#### AIM OF THE EXERCISE:
Word for word, set down every line of the entries below from the line with "ATOM 148 N N" to the line with "ATOM 152 O O", including both, and no other line.
--- DATA SHOWN Enclosed Below ---
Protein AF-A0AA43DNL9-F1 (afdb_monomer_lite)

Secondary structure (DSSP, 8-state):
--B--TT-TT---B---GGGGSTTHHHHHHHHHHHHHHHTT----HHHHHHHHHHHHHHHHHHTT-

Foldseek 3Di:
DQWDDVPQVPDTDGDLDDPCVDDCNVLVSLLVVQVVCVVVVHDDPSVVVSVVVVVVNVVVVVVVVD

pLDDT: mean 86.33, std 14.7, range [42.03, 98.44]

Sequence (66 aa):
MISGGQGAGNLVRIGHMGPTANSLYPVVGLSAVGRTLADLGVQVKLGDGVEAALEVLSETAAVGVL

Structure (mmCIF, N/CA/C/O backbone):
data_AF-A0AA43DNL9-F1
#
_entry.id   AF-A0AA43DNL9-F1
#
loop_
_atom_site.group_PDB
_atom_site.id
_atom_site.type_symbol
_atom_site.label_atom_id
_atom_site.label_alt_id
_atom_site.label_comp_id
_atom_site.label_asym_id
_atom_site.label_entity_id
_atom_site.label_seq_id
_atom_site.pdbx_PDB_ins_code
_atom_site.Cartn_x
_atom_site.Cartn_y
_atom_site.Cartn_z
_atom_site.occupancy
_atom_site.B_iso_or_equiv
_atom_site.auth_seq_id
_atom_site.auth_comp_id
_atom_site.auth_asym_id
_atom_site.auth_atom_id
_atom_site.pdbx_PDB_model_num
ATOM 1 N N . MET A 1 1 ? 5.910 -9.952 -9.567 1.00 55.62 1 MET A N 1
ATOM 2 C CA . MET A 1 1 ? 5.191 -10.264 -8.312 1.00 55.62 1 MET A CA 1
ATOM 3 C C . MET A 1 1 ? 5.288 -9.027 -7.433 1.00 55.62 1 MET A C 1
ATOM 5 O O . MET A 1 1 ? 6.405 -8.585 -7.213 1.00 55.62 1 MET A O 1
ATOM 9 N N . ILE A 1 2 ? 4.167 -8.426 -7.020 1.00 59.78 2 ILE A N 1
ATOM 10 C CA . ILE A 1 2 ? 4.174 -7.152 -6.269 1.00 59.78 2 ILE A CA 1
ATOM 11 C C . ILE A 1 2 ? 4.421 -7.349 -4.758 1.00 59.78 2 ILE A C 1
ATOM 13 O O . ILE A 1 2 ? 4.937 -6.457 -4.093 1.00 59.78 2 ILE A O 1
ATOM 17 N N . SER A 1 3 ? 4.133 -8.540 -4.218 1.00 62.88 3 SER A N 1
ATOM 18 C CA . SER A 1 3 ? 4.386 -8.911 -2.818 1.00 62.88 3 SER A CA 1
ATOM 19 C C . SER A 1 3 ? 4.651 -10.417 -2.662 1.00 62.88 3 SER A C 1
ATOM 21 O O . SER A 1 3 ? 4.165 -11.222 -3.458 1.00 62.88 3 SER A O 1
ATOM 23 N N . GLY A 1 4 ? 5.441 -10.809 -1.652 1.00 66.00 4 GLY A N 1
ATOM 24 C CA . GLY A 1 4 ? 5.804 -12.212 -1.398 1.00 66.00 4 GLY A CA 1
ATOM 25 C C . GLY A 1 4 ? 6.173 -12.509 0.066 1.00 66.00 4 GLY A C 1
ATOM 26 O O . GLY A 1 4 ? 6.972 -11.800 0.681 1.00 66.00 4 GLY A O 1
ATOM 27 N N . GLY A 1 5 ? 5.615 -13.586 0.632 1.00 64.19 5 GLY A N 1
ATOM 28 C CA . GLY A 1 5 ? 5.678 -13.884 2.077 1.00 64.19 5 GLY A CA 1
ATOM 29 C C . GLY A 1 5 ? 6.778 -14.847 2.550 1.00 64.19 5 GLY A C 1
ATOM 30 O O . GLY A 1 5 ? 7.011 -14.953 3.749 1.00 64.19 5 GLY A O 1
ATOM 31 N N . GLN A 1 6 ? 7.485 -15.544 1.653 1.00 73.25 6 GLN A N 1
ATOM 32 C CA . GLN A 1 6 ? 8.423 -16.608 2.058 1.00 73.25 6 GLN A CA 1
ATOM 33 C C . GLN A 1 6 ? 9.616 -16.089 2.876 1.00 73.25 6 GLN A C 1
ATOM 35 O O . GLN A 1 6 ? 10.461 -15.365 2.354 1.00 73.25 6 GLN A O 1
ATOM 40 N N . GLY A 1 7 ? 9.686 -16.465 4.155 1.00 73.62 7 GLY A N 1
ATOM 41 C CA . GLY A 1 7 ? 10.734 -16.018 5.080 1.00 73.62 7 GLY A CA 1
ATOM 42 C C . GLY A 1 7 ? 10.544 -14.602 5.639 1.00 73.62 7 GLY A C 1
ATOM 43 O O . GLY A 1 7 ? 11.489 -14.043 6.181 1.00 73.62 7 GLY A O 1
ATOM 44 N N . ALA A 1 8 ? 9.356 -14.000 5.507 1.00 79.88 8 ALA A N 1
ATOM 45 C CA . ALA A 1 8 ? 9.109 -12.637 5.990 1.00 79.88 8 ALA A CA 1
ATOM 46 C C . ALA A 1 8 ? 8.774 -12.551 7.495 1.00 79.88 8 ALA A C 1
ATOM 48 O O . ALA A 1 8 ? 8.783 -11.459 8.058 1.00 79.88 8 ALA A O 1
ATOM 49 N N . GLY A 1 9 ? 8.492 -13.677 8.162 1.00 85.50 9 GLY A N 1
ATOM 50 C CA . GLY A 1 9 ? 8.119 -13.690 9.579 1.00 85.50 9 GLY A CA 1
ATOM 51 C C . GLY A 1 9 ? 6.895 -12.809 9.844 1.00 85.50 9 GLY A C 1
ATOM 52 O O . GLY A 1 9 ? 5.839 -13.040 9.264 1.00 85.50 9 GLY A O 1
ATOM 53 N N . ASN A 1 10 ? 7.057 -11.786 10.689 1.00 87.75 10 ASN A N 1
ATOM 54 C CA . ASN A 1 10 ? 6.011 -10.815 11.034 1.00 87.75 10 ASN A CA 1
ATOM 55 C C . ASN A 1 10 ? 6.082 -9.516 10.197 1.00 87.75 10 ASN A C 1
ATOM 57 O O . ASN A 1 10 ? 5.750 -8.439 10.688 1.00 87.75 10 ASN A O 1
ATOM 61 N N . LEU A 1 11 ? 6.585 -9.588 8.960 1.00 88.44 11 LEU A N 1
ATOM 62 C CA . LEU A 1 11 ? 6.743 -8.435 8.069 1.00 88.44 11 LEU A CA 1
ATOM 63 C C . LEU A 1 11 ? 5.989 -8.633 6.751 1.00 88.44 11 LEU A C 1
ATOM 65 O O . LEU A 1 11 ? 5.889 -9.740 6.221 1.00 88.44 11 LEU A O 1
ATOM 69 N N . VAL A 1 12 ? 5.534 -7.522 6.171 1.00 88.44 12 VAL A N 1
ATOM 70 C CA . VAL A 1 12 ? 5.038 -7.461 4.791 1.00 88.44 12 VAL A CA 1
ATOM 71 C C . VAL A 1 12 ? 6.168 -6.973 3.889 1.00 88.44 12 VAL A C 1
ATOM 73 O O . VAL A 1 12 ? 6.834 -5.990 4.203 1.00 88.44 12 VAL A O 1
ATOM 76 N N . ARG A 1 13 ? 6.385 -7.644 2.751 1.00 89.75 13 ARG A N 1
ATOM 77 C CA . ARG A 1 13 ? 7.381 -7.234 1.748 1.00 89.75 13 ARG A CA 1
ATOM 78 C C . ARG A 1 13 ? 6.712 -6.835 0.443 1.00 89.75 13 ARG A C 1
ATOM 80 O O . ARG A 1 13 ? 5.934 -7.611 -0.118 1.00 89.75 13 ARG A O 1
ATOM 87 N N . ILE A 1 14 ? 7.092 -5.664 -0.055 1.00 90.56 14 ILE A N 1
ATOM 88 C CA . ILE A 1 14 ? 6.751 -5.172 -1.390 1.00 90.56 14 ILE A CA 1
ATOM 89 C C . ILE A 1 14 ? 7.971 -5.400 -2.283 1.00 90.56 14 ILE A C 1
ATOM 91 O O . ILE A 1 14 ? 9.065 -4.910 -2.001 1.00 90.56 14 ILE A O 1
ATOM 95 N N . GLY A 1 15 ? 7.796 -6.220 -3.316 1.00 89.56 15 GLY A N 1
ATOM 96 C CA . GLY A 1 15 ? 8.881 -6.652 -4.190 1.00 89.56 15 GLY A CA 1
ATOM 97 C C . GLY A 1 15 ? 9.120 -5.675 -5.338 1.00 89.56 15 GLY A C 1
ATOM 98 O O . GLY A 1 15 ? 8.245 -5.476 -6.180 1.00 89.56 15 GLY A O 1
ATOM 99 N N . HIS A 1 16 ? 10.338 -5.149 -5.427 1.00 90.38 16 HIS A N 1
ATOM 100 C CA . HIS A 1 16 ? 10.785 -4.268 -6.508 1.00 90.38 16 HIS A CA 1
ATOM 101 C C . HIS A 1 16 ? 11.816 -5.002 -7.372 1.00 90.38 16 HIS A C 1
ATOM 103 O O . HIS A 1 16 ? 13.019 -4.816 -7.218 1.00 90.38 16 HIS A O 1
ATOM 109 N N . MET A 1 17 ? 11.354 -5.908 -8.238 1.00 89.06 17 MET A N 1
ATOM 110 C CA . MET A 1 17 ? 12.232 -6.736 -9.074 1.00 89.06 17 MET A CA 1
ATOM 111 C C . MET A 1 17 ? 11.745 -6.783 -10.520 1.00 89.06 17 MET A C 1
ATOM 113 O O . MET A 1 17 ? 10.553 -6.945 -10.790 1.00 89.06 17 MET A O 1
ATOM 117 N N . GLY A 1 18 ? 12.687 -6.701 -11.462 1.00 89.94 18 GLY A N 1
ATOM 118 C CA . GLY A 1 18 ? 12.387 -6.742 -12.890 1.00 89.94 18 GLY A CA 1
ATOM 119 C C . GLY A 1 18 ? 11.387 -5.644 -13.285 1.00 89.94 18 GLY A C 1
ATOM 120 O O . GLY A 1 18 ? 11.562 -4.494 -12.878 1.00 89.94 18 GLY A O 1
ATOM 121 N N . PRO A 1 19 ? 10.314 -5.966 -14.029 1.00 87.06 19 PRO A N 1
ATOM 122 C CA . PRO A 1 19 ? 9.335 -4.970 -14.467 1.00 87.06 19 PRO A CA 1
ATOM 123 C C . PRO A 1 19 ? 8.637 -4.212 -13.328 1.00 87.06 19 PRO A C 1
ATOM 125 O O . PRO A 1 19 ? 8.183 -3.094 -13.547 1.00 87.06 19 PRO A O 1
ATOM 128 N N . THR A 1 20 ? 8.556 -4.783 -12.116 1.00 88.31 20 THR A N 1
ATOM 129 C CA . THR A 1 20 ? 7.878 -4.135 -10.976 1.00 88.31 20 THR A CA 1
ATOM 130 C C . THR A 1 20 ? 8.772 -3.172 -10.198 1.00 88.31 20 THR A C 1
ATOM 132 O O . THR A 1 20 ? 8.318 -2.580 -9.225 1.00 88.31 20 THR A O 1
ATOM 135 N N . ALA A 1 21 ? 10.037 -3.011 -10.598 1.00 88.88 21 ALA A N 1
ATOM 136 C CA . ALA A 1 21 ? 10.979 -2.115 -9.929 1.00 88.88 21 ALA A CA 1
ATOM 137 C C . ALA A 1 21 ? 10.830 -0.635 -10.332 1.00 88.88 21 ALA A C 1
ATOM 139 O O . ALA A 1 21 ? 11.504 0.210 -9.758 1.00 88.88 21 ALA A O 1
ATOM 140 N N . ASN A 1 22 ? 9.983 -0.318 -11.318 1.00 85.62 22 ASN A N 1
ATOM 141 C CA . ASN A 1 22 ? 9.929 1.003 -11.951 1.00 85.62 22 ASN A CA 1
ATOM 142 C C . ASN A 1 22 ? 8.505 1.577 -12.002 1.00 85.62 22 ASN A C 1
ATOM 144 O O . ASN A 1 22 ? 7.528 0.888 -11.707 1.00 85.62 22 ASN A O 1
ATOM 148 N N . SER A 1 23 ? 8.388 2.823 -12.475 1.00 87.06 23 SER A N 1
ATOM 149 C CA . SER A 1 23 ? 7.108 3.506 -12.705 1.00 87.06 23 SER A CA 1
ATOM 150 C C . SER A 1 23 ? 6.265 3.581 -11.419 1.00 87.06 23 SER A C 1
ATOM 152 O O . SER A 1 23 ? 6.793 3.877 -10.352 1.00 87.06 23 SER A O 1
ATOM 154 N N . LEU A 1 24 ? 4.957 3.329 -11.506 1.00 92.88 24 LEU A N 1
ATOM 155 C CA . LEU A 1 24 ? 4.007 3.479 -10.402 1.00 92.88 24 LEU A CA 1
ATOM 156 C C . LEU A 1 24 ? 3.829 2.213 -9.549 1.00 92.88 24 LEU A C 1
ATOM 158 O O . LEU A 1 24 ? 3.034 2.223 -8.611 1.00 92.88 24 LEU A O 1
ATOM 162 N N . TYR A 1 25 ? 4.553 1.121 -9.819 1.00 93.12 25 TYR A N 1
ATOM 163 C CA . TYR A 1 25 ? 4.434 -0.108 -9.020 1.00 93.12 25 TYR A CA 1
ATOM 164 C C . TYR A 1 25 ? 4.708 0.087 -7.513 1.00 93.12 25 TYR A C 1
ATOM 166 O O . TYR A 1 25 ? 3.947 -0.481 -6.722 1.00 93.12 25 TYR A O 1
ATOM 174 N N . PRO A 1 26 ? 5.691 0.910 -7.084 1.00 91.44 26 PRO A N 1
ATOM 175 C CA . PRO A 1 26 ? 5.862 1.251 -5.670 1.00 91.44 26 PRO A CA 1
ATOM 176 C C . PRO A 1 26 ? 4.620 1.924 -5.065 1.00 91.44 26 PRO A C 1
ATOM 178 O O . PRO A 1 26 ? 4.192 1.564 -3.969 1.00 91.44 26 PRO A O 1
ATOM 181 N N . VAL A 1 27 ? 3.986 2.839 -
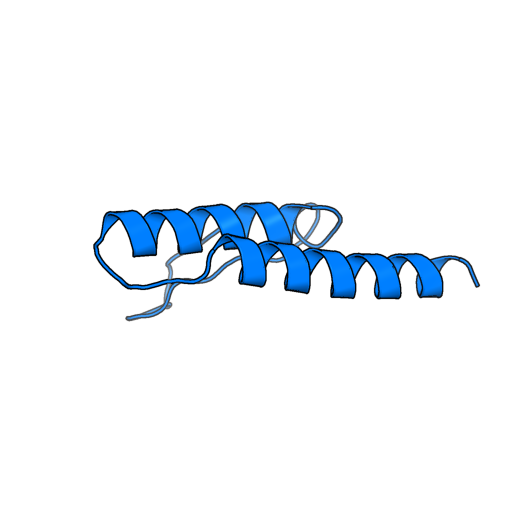5.808 1.00 95.56 27 VAL A N 1
ATOM 182 C CA . VAL A 1 27 ? 2.772 3.554 -5.378 1.00 95.56 27 VAL A CA 1
ATOM 183 C C . VAL A 1 27 ? 1.590 2.597 -5.242 1.00 95.56 27 VAL A C 1
ATOM 185 O O . VAL A 1 27 ? 0.848 2.666 -4.262 1.00 95.56 27 VAL A O 1
ATOM 188 N N . VAL A 1 28 ? 1.432 1.656 -6.177 1.00 95.19 28 VAL A N 1
ATOM 189 C CA . VAL A 1 28 ? 0.387 0.621 -6.107 1.00 95.19 28 VAL A CA 1
ATOM 190 C C . VAL A 1 28 ? 0.588 -0.274 -4.882 1.00 95.19 28 VAL A C 1
ATOM 192 O O . VAL A 1 28 ? -0.366 -0.526 -4.143 1.00 95.19 28 VAL A O 1
ATOM 195 N N . GLY A 1 29 ? 1.821 -0.727 -4.632 1.00 94.00 29 GLY A N 1
ATOM 196 C CA . GLY A 1 29 ? 2.147 -1.550 -3.466 1.00 94.00 29 GLY A CA 1
ATOM 197 C C . GLY A 1 29 ? 1.877 -0.824 -2.146 1.00 94.00 29 GLY A C 1
ATOM 198 O O . GLY A 1 29 ? 1.228 -1.382 -1.258 1.00 94.00 29 GLY A O 1
ATOM 199 N N . LEU A 1 30 ? 2.314 0.434 -2.040 1.00 95.44 30 LEU A N 1
ATOM 200 C CA . LEU A 1 30 ? 2.077 1.278 -0.868 1.00 95.44 30 LEU A CA 1
ATOM 201 C C . LEU A 1 30 ? 0.582 1.515 
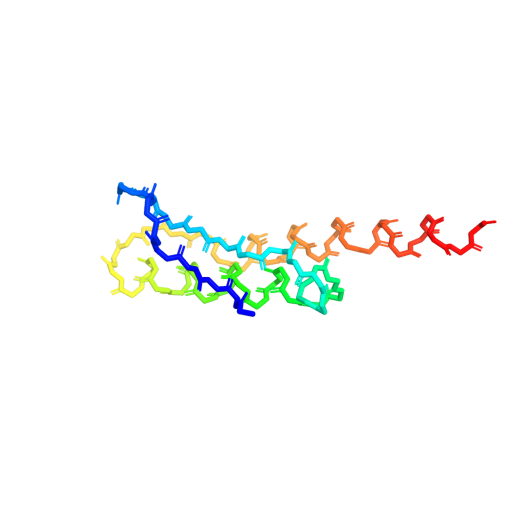-0.635 1.00 95.44 30 LEU A C 1
ATOM 203 O O . LEU A 1 30 ? 0.103 1.367 0.489 1.00 95.44 30 LEU A O 1
ATOM 207 N N . SER A 1 31 ? -0.160 1.809 -1.704 1.00 97.12 31 SER A N 1
ATOM 208 C CA . SER A 1 31 ? -1.606 2.032 -1.643 1.00 97.12 31 SER A CA 1
ATOM 209 C C . SER A 1 31 ? -2.348 0.794 -1.144 1.00 97.12 31 SER A C 1
ATOM 211 O O . SER A 1 31 ? -3.209 0.897 -0.272 1.00 97.12 31 SER A O 1
ATOM 213 N N . ALA A 1 32 ? -1.986 -0.389 -1.648 1.00 95.88 32 ALA A N 1
ATOM 214 C CA . ALA A 1 32 ? -2.601 -1.649 -1.243 1.00 95.88 32 ALA A CA 1
ATOM 215 C C . ALA A 1 32 ? -2.333 -1.978 0.235 1.00 95.88 32 ALA A 
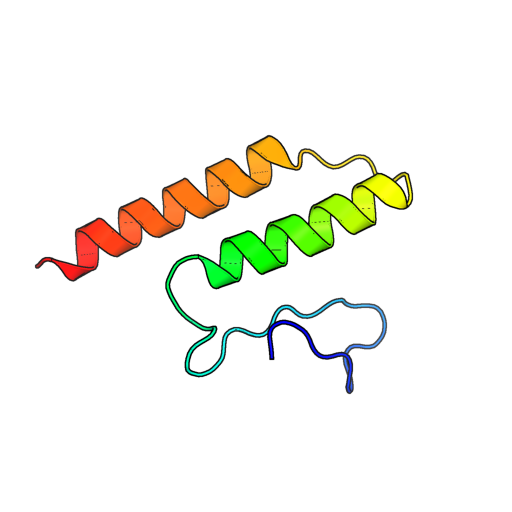C 1
ATOM 217 O O . ALA A 1 32 ? -3.260 -2.332 0.968 1.00 95.88 32 ALA A O 1
ATOM 218 N N . VAL A 1 33 ? -1.085 -1.828 0.696 1.00 95.06 33 VAL A N 1
ATOM 219 C CA . VAL A 1 33 ? -0.727 -2.080 2.101 1.00 95.06 33 VAL A CA 1
ATOM 220 C C . VAL A 1 33 ? -1.393 -1.063 3.020 1.00 95.06 33 VAL A C 1
ATOM 222 O O . VAL A 1 33 ? -2.045 -1.455 3.984 1.00 95.06 33 VAL A O 1
ATOM 225 N N . GLY A 1 34 ? -1.283 0.229 2.713 1.00 96.81 34 GLY A N 1
ATOM 226 C CA . GLY A 1 34 ? -1.872 1.279 3.536 1.00 96.81 34 GLY A CA 1
ATOM 227 C C . GLY A 1 34 ? -3.396 1.170 3.609 1.00 96.81 34 GLY A C 1
ATOM 228 O O . GLY A 1 34 ? -3.957 1.289 4.696 1.00 96.81 34 GLY A O 1
ATOM 229 N N . ARG A 1 35 ? -4.070 0.840 2.498 1.00 97.69 35 ARG A N 1
ATOM 230 C CA . ARG A 1 35 ? -5.516 0.588 2.519 1.00 97.69 35 ARG A CA 1
ATOM 231 C C . ARG A 1 35 ? -5.876 -0.612 3.393 1.00 97.69 35 ARG A C 1
ATOM 233 O O . ARG A 1 35 ? -6.768 -0.494 4.223 1.00 97.69 35 ARG A O 1
ATOM 240 N N . THR A 1 36 ? -5.138 -1.715 3.269 1.00 96.31 36 THR A N 1
ATOM 241 C CA . THR A 1 36 ? -5.347 -2.912 4.101 1.00 96.31 36 THR A CA 1
ATOM 242 C C . THR A 1 36 ? -5.172 -2.599 5.589 1.00 96.31 36 THR A C 1
ATOM 244 O O . THR A 1 36 ? -5.977 -3.028 6.408 1.00 96.31 36 THR A O 1
ATOM 247 N N . LEU A 1 37 ? -4.147 -1.824 5.958 1.00 96.94 37 LEU A N 1
ATOM 248 C CA . LEU A 1 37 ? -3.927 -1.407 7.346 1.00 96.94 37 LEU A CA 1
ATOM 249 C C . LEU A 1 37 ? -5.081 -0.548 7.877 1.00 96.94 37 LEU A C 1
ATOM 251 O O . LEU A 1 37 ? -5.537 -0.777 8.997 1.00 96.94 37 LEU A O 1
ATOM 255 N N . ALA A 1 38 ? -5.581 0.390 7.068 1.00 98.00 38 ALA A N 1
ATOM 256 C CA . ALA A 1 38 ? -6.751 1.192 7.418 1.00 98.00 38 ALA A CA 1
ATOM 257 C C . ALA A 1 38 ? -7.998 0.318 7.621 1.00 98.00 38 ALA A C 1
ATOM 259 O O . ALA A 1 38 ? -8.709 0.483 8.612 1.00 98.00 38 ALA A O 1
ATOM 260 N N . ASP A 1 39 ? -8.232 -0.647 6.727 1.00 98.12 39 ASP A N 
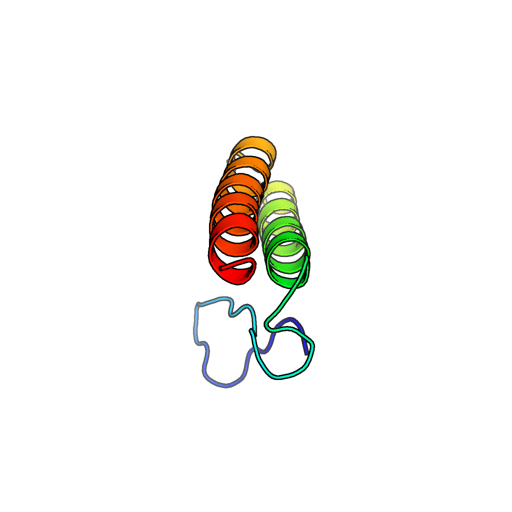1
ATOM 261 C CA . ASP A 1 39 ? -9.358 -1.583 6.823 1.00 98.12 39 ASP A CA 1
ATOM 262 C C . ASP A 1 39 ? -9.251 -2.488 8.075 1.00 98.12 39 ASP A C 1
ATOM 264 O O . ASP A 1 39 ? -10.268 -2.898 8.632 1.00 98.12 39 ASP A O 1
ATOM 268 N N . LEU A 1 40 ? -8.034 -2.745 8.573 1.00 97.81 40 LEU A N 1
ATOM 269 C CA . LEU A 1 40 ? -7.766 -3.447 9.839 1.00 97.81 40 LEU A CA 1
ATOM 270 C C . LEU A 1 40 ? -7.850 -2.544 11.087 1.00 97.81 40 LEU A C 1
ATOM 272 O O . LEU A 1 40 ? -7.580 -3.005 12.197 1.00 97.81 40 LEU A O 1
ATOM 276 N N . GLY A 1 41 ? -8.217 -1.270 10.934 1.00 98.12 41 GLY A N 1
ATOM 277 C CA . GLY A 1 41 ? -8.383 -0.320 12.038 1.00 98.12 41 GLY A CA 1
ATOM 278 C C . GLY A 1 41 ? -7.096 0.374 12.492 1.00 98.12 41 GLY A C 1
ATOM 279 O O . GLY A 1 41 ? -7.110 1.093 13.493 1.00 98.12 41 GLY A O 1
ATOM 280 N N . VAL A 1 42 ? -5.984 0.201 11.771 1.00 98.31 42 VAL A N 1
ATOM 281 C CA . VAL A 1 42 ? -4.749 0.948 12.041 1.00 98.31 42 VAL A CA 1
ATOM 282 C C . VAL A 1 42 ? -4.912 2.373 11.524 1.00 98.31 42 VAL A C 1
ATOM 284 O O . VAL A 1 42 ? -5.273 2.590 10.367 1.00 98.31 42 VAL A O 1
ATOM 287 N N . GLN A 1 43 ? -4.607 3.366 12.359 1.00 97.81 43 GLN A N 1
ATOM 288 C CA . GLN A 1 43 ? -4.601 4.752 11.901 1.00 97.81 43 GLN A CA 1
ATOM 289 C C . GLN A 1 43 ? -3.397 5.007 10.995 1.00 97.81 43 GLN A C 1
ATOM 291 O O . GLN A 1 43 ? -2.250 4.994 11.441 1.00 97.81 43 GLN A O 1
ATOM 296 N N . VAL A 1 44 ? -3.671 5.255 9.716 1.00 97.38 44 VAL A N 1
--- End of Enclosed DATA SHOWN ---
#### RESPONSE:
ATOM 148 N N . SER A 1 23 ? 8.388 2.823 -12.475 1.00 87.06 23 SER A N 1
ATOM 149 C CA . SER A 1 23 ? 7.108 3.506 -12.705 1.00 87.06 23 SER A CA 1
ATOM 150 C C . SER A 1 23 ? 6.265 3.581 -11.419 1.00 87.06 23 SER A C 1
ATOM 152 O O . SER A 1 23 ? 6.793 3.877 -10.352 1.00 87.06 23 SER A O 1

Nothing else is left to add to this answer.